* _WHAT YOU WILL DO_
Print nothing but the lines below starting at the line that holds "ATOM 131 C C" and ending at the line that holds "ATOM 170 C CA", including both, each exactly as written.
Top of DATA FOR THE TASK
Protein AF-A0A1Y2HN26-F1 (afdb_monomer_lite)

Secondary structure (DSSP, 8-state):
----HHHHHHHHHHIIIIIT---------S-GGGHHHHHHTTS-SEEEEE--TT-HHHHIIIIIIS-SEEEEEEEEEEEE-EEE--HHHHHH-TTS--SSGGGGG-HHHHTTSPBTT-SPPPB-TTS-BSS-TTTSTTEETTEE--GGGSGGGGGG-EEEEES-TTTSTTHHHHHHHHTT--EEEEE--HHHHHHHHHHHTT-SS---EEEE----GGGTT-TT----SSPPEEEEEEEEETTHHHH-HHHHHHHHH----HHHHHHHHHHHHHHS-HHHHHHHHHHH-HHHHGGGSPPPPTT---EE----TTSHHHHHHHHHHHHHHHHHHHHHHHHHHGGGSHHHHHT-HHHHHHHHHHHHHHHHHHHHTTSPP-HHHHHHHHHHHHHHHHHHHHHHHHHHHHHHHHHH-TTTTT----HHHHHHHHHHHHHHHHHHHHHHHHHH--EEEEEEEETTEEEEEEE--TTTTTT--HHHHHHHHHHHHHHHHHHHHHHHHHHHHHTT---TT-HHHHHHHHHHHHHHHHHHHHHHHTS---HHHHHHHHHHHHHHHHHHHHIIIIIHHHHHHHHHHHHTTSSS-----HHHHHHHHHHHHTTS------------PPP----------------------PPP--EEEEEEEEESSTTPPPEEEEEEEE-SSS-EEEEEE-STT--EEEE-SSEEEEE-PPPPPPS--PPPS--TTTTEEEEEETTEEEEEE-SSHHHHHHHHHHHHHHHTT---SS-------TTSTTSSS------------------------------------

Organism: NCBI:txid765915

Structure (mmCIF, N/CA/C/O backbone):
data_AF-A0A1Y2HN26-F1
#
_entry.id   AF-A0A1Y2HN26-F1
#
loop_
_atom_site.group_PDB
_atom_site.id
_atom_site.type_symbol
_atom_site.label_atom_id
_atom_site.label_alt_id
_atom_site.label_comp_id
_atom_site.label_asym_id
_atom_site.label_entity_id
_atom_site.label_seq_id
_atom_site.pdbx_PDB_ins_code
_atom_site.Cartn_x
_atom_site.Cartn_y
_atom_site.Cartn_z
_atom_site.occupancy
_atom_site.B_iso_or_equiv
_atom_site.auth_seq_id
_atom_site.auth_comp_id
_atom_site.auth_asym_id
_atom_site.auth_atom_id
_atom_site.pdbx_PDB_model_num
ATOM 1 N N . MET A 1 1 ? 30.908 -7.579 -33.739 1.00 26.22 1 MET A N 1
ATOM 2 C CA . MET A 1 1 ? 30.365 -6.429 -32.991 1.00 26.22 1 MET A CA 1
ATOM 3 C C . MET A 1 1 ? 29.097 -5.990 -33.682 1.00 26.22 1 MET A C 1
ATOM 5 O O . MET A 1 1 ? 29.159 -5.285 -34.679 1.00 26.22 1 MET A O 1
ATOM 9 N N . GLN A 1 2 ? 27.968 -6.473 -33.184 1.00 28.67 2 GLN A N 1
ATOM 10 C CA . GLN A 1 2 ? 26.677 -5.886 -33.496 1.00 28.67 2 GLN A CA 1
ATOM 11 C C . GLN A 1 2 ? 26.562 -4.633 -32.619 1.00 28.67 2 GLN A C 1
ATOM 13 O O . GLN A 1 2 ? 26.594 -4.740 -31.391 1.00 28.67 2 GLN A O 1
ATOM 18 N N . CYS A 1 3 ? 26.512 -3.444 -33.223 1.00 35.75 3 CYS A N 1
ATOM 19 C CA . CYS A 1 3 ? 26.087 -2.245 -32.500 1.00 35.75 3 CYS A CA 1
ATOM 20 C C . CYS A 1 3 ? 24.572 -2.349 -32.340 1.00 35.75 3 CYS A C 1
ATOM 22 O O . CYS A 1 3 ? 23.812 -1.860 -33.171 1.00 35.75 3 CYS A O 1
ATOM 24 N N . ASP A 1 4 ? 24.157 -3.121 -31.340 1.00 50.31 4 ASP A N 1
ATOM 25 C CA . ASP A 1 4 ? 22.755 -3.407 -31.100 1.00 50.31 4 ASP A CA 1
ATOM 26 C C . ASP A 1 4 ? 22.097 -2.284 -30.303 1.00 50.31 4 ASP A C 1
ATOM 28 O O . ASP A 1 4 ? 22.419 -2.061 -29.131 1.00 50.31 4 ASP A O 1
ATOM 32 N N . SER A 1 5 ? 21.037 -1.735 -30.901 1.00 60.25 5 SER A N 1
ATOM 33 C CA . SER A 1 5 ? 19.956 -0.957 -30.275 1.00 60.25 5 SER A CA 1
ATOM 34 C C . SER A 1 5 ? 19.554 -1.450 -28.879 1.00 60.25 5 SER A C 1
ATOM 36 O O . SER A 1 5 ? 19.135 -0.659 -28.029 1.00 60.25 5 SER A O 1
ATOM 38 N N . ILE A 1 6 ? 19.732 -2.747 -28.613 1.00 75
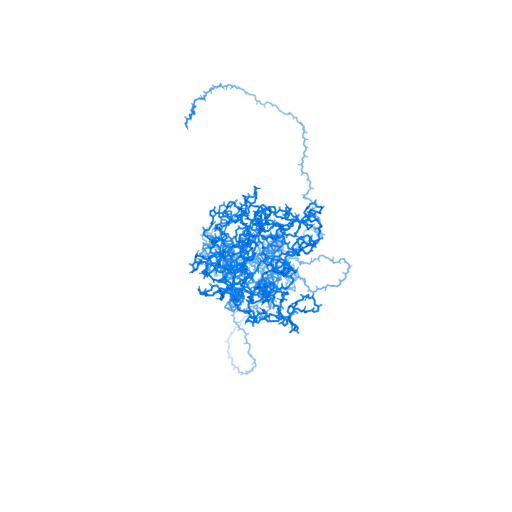.06 6 ILE A N 1
ATOM 39 C CA . ILE A 1 6 ? 19.548 -3.410 -27.323 1.00 75.06 6 ILE A CA 1
ATOM 40 C C . ILE A 1 6 ? 20.299 -2.694 -26.189 1.00 75.06 6 ILE A C 1
ATOM 42 O O . ILE A 1 6 ? 19.673 -2.416 -25.170 1.00 75.06 6 ILE A O 1
ATOM 46 N N . ILE A 1 7 ? 21.594 -2.366 -26.312 1.00 85.12 7 ILE A N 1
ATOM 47 C CA . ILE A 1 7 ? 22.356 -1.835 -25.161 1.00 85.12 7 ILE A CA 1
ATOM 48 C C . ILE A 1 7 ? 21.900 -0.421 -24.774 1.00 85.12 7 ILE A C 1
ATOM 50 O O . ILE A 1 7 ? 21.665 -0.142 -23.598 1.00 85.12 7 ILE A O 1
ATOM 54 N N . VAL A 1 8 ? 21.671 0.442 -25.768 1.00 89.38 8 VAL A N 1
ATOM 55 C CA . VAL A 1 8 ? 21.133 1.799 -25.576 1.00 89.38 8 VAL A CA 1
ATOM 56 C C . VAL A 1 8 ? 19.712 1.745 -25.017 1.00 89.38 8 VAL A C 1
ATOM 58 O O . VAL A 1 8 ? 19.380 2.464 -24.073 1.00 89.38 8 VAL A O 1
ATOM 61 N N . THR A 1 9 ? 18.879 0.853 -25.551 1.00 90.38 9 THR A N 1
ATOM 62 C CA . THR A 1 9 ? 17.490 0.700 -25.107 1.00 90.38 9 THR A CA 1
ATOM 63 C C . THR A 1 9 ? 17.409 0.088 -23.701 1.00 90.38 9 THR A C 1
ATOM 65 O O . THR A 1 9 ? 16.523 0.459 -22.933 1.00 90.38 9 THR A O 1
ATOM 68 N N . LYS A 1 10 ? 18.371 -0.755 -23.289 1.00 91.56 10 LYS A N 1
ATOM 69 C CA . LYS A 1 10 ? 18.504 -1.219 -21.895 1.00 91.56 10 LYS A CA 1
ATOM 70 C C . LYS A 1 10 ? 18.929 -0.097 -20.940 1.00 91.56 10 LYS A C 1
ATOM 72 O O . LYS A 1 10 ? 18.351 -0.009 -19.860 1.00 91.56 10 LYS A O 1
ATOM 77 N N . VAL A 1 11 ? 19.846 0.799 -21.329 1.00 94.00 11 VAL A N 1
ATOM 78 C CA . VAL A 1 11 ? 20.152 2.013 -20.536 1.00 94.00 11 VAL A CA 1
ATOM 79 C C . VAL A 1 11 ? 18.896 2.870 -20.358 1.00 94.00 11 VAL A C 1
ATOM 81 O O . VAL A 1 11 ? 18.574 3.256 -19.235 1.00 94.00 11 VAL A O 1
ATOM 84 N N . ALA A 1 12 ? 18.147 3.115 -21.437 1.00 94.31 12 ALA A N 1
ATOM 85 C CA . ALA A 1 12 ? 16.893 3.861 -21.370 1.00 94.31 12 ALA A CA 1
ATOM 86 C C . ALA A 1 12 ? 15.855 3.183 -20.458 1.00 94.31 12 ALA A C 1
ATOM 88 O O . ALA A 1 12 ? 15.220 3.859 -19.656 1.00 94.31 12 ALA A O 1
ATOM 89 N N . HIS A 1 13 ? 15.708 1.857 -20.537 1.00 93.50 13 HIS A N 1
ATOM 90 C CA . HIS A 1 13 ? 14.790 1.091 -19.692 1.00 93.50 13 HIS A CA 1
ATOM 91 C C . HIS A 1 13 ? 15.144 1.173 -18.203 1.00 93.50 13 HIS A C 1
ATOM 93 O O . HIS A 1 13 ? 14.253 1.442 -17.405 1.00 93.50 13 HIS A O 1
ATOM 99 N N . ILE A 1 14 ? 16.421 1.020 -17.829 1.00 93.62 14 ILE A N 1
ATOM 100 C CA . ILE A 1 14 ? 16.864 1.150 -16.430 1.00 93.62 14 ILE A CA 1
ATOM 101 C C . ILE A 1 14 ? 16.571 2.563 -15.905 1.00 93.62 14 ILE A C 1
ATOM 103 O O . ILE A 1 14 ? 16.018 2.715 -14.820 1.00 93.62 14 ILE A O 1
ATOM 107 N N . LEU A 1 15 ? 16.869 3.612 -16.680 1.00 94.12 15 LEU A N 1
ATOM 108 C CA . LEU A 1 15 ? 16.577 4.992 -16.271 1.00 94.12 15 LEU A CA 1
ATOM 109 C C . LEU A 1 15 ? 15.064 5.278 -16.195 1.00 94.12 15 LEU A C 1
ATOM 111 O O . LEU A 1 15 ? 14.615 5.994 -15.301 1.00 94.12 15 LEU A O 1
ATOM 115 N N . LEU A 1 16 ? 14.259 4.700 -17.088 1.00 92.19 16 LEU A N 1
ATOM 116 C CA . LEU A 1 16 ? 12.802 4.837 -17.048 1.00 92.19 16 LEU A CA 1
ATOM 117 C C . LEU A 1 16 ? 12.186 4.121 -15.840 1.00 92.19 16 LEU A C 1
ATOM 119 O O . LEU A 1 16 ? 11.366 4.721 -15.147 1.00 92.19 16 LEU A O 1
ATOM 123 N N . SER A 1 17 ? 12.586 2.879 -15.571 1.00 88.00 17 SER A N 1
ATOM 124 C CA . SER A 1 17 ? 12.025 2.064 -14.491 1.00 88.00 17 SER A CA 1
ATOM 125 C C . SER A 1 17 ? 12.562 2.454 -13.115 1.00 88.00 17 SER A C 1
ATOM 127 O O . SER A 1 17 ? 11.779 2.777 -12.224 1.00 88.00 17 SER A O 1
ATOM 129 N N . ASP A 1 18 ? 13.885 2.482 -12.944 1.00 86.25 18 ASP A N 1
ATOM 130 C CA . ASP A 1 18 ? 14.515 2.561 -11.619 1.00 86.25 18 ASP A CA 1
ATOM 131 C C . ASP A 1 18 ? 14.717 4.009 -11.144 1.00 86.25 18 ASP A C 1
ATOM 133 O O . ASP A 1 18 ? 14.768 4.258 -9.940 1.00 86.25 18 ASP A O 1
ATOM 137 N N . VAL A 1 19 ? 14.827 4.974 -12.070 1.00 87.50 19 VAL A N 1
ATOM 138 C CA . VAL A 1 19 ? 15.043 6.401 -11.745 1.00 87.50 19 VAL A CA 1
ATOM 139 C C . VAL A 1 19 ? 13.766 7.228 -11.916 1.00 87.50 19 VAL A C 1
ATOM 141 O O . VAL A 1 19 ? 13.438 8.030 -11.045 1.00 87.50 19 VAL A O 1
ATOM 144 N N . LEU A 1 20 ? 13.026 7.041 -13.014 1.00 85.69 20 LEU A N 1
ATOM 145 C CA . LEU A 1 20 ? 11.773 7.764 -13.284 1.00 85.69 20 LEU A CA 1
ATOM 146 C C . LEU A 1 20 ? 10.511 7.053 -12.756 1.00 85.69 20 LEU A C 1
ATOM 148 O O . LEU A 1 20 ? 9.429 7.640 -12.814 1.00 85.69 20 LEU A O 1
ATOM 152 N N . GLY A 1 21 ? 10.621 5.822 -12.242 1.00 83.31 21 GLY A N 1
ATOM 153 C CA . GLY A 1 21 ? 9.493 5.067 -11.680 1.00 83.31 21 GLY A CA 1
ATOM 154 C C . GLY A 1 21 ? 8.421 4.668 -12.704 1.00 83.31 21 GLY A C 1
ATOM 155 O O . GLY A 1 21 ? 7.278 4.400 -12.331 1.00 83.31 21 GLY A O 1
ATOM 156 N N . ALA A 1 22 ? 8.747 4.677 -13.997 1.00 82.62 22 ALA A N 1
ATOM 157 C CA . ALA A 1 22 ? 7.817 4.343 -15.066 1.00 82.62 22 ALA A CA 1
ATOM 158 C C . ALA A 1 22 ? 7.692 2.823 -15.233 1.00 82.62 22 ALA A C 1
ATOM 160 O O . ALA A 1 22 ? 8.686 2.104 -15.264 1.00 82.62 22 ALA A O 1
ATOM 161 N N . ASN A 1 23 ? 6.469 2.328 -15.437 1.00 83.88 23 ASN A N 1
ATOM 162 C CA . ASN A 1 23 ? 6.234 0.931 -15.803 1.00 83.88 23 ASN A CA 1
ATOM 163 C C . ASN A 1 23 ? 6.613 0.693 -17.280 1.00 83.88 23 ASN A C 1
ATOM 165 O O . ASN A 1 23 ? 5.750 0.640 -18.157 1.00 83.88 23 ASN A O 1
ATOM 169 N N . ALA A 1 24 ? 7.916 0.641 -17.559 1.00 86.88 24 ALA A N 1
ATOM 170 C CA . ALA A 1 24 ? 8.473 0.410 -18.885 1.00 86.88 24 ALA A CA 1
ATOM 171 C C . ALA A 1 24 ? 8.720 -1.087 -19.124 1.00 86.88 24 ALA A C 1
ATOM 173 O O . ALA A 1 24 ? 9.180 -1.803 -18.237 1.00 86.88 24 ALA A O 1
ATOM 174 N N . SER A 1 25 ? 8.481 -1.551 -20.351 1.00 87.81 25 SER A N 1
ATOM 175 C CA . SER A 1 25 ? 8.806 -2.914 -20.783 1.00 87.81 25 SER A CA 1
ATOM 176 C C . SER A 1 25 ? 9.650 -2.889 -22.055 1.00 87.81 25 SER A C 1
ATOM 178 O O . SER A 1 25 ? 9.520 -1.994 -22.890 1.00 87.81 25 SER A O 1
ATOM 180 N N . LEU A 1 26 ? 10.545 -3.868 -22.181 1.00 86.31 26 LEU A N 1
ATOM 181 C CA . LEU A 1 26 ? 11.346 -4.091 -23.380 1.00 86.31 26 LEU A CA 1
ATOM 182 C C . LEU A 1 26 ? 10.635 -5.104 -24.276 1.00 86.31 26 LEU A C 1
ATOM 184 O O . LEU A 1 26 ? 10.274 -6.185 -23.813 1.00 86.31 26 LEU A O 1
Bottom of DATA FOR THE TASK
* _RESULT_
ATOM 131 C C . ASP A 1 18 ? 14.717 4.009 -11.144 1.00 86.25 18 ASP A C 1
ATOM 133 O O . ASP A 1 18 ? 14.768 4.258 -9.940 1.00 86.25 18 ASP A O 1
ATOM 137 N N . VAL A 1 19 ? 14.827 4.974 -12.070 1.00 87.50 19 VAL A N 1
ATOM 138 C CA . VAL A 1 19 ? 15.043 6.401 -11.745 1.00 87.50 19 VAL A CA 1
ATOM 139 C C . VAL A 1 19 ? 13.766 7.228 -11.916 1.00 87.50 19 VAL A C 1
ATOM 141 O O . VAL A 1 19 ? 13.438 8.030 -11.045 1.00 87.50 19 VAL A O 1
ATOM 144 N N . LEU A 1 20 ? 13.026 7.041 -13.014 1.00 85.69 20 LEU A N 1
ATOM 145 C CA . LEU A 1 20 ? 11.773 7.764 -13.284 1.00 85.69 20 LEU A CA 1
ATOM 146 C C . LEU A 1 20 ? 10.511 7.053 -12.756 1.00 85.69 20 LEU A C 1
ATOM 148 O O . LEU A 1 20 ? 9.429 7.640 -12.814 1.00 85.69 20 LEU A O 1
ATOM 152 N N . GLY A 1 21 ? 10.621 5.822 -12.242 1.00 83.31 21 GLY A N 1
ATOM 153 C CA . GLY A 1 21 ? 9.493 5.067 -11.680 1.00 83.31 21 GLY A CA 1
ATOM 154 C C . GLY A 1 21 ? 8.421 4.668 -12.704 1.00 83.31 21 GLY A C 1
ATOM 155 O O . GLY A 1 21 ? 7.278 4.400 -12.331 1.00 83.31 21 GLY A O 1
ATOM 156 N N . ALA A 1 22 ? 8.747 4.677 -13.997 1.00 82.62 22 ALA A N 1
ATOM 157 C CA . ALA A 1 22 ? 7.817 4.343 -15.066 1.00 82.62 22 ALA A CA 1
ATOM 158 C C . ALA A 1 22 ? 7.692 2.823 -15.233 1.00 82.62 22 ALA A C 1
ATOM 160 O O . ALA A 1 22 ? 8.686 2.104 -15.264 1.00 82.62 22 ALA A O 1
ATOM 161 N N . ASN A 1 23 ? 6.469 2.328 -15.437 1.00 83.88 23 ASN A N 1
ATOM 162 C CA . ASN A 1 23 ? 6.234 0.931 -15.803 1.00 83.88 23 ASN A CA 1
ATOM 163 C C . ASN A 1 23 ? 6.613 0.693 -17.280 1.00 83.88 23 ASN A C 1
ATOM 165 O O . ASN A 1 23 ? 5.750 0.640 -18.157 1.00 83.88 23 ASN A O 1
ATOM 169 N N . ALA A 1 24 ? 7.916 0.641 -17.559 1.00 86.88 24 ALA A N 1
ATOM 170 C CA . ALA A 1 24 ? 8.473 0.410 -18.885 1.00 86.88 24 ALA A CA 1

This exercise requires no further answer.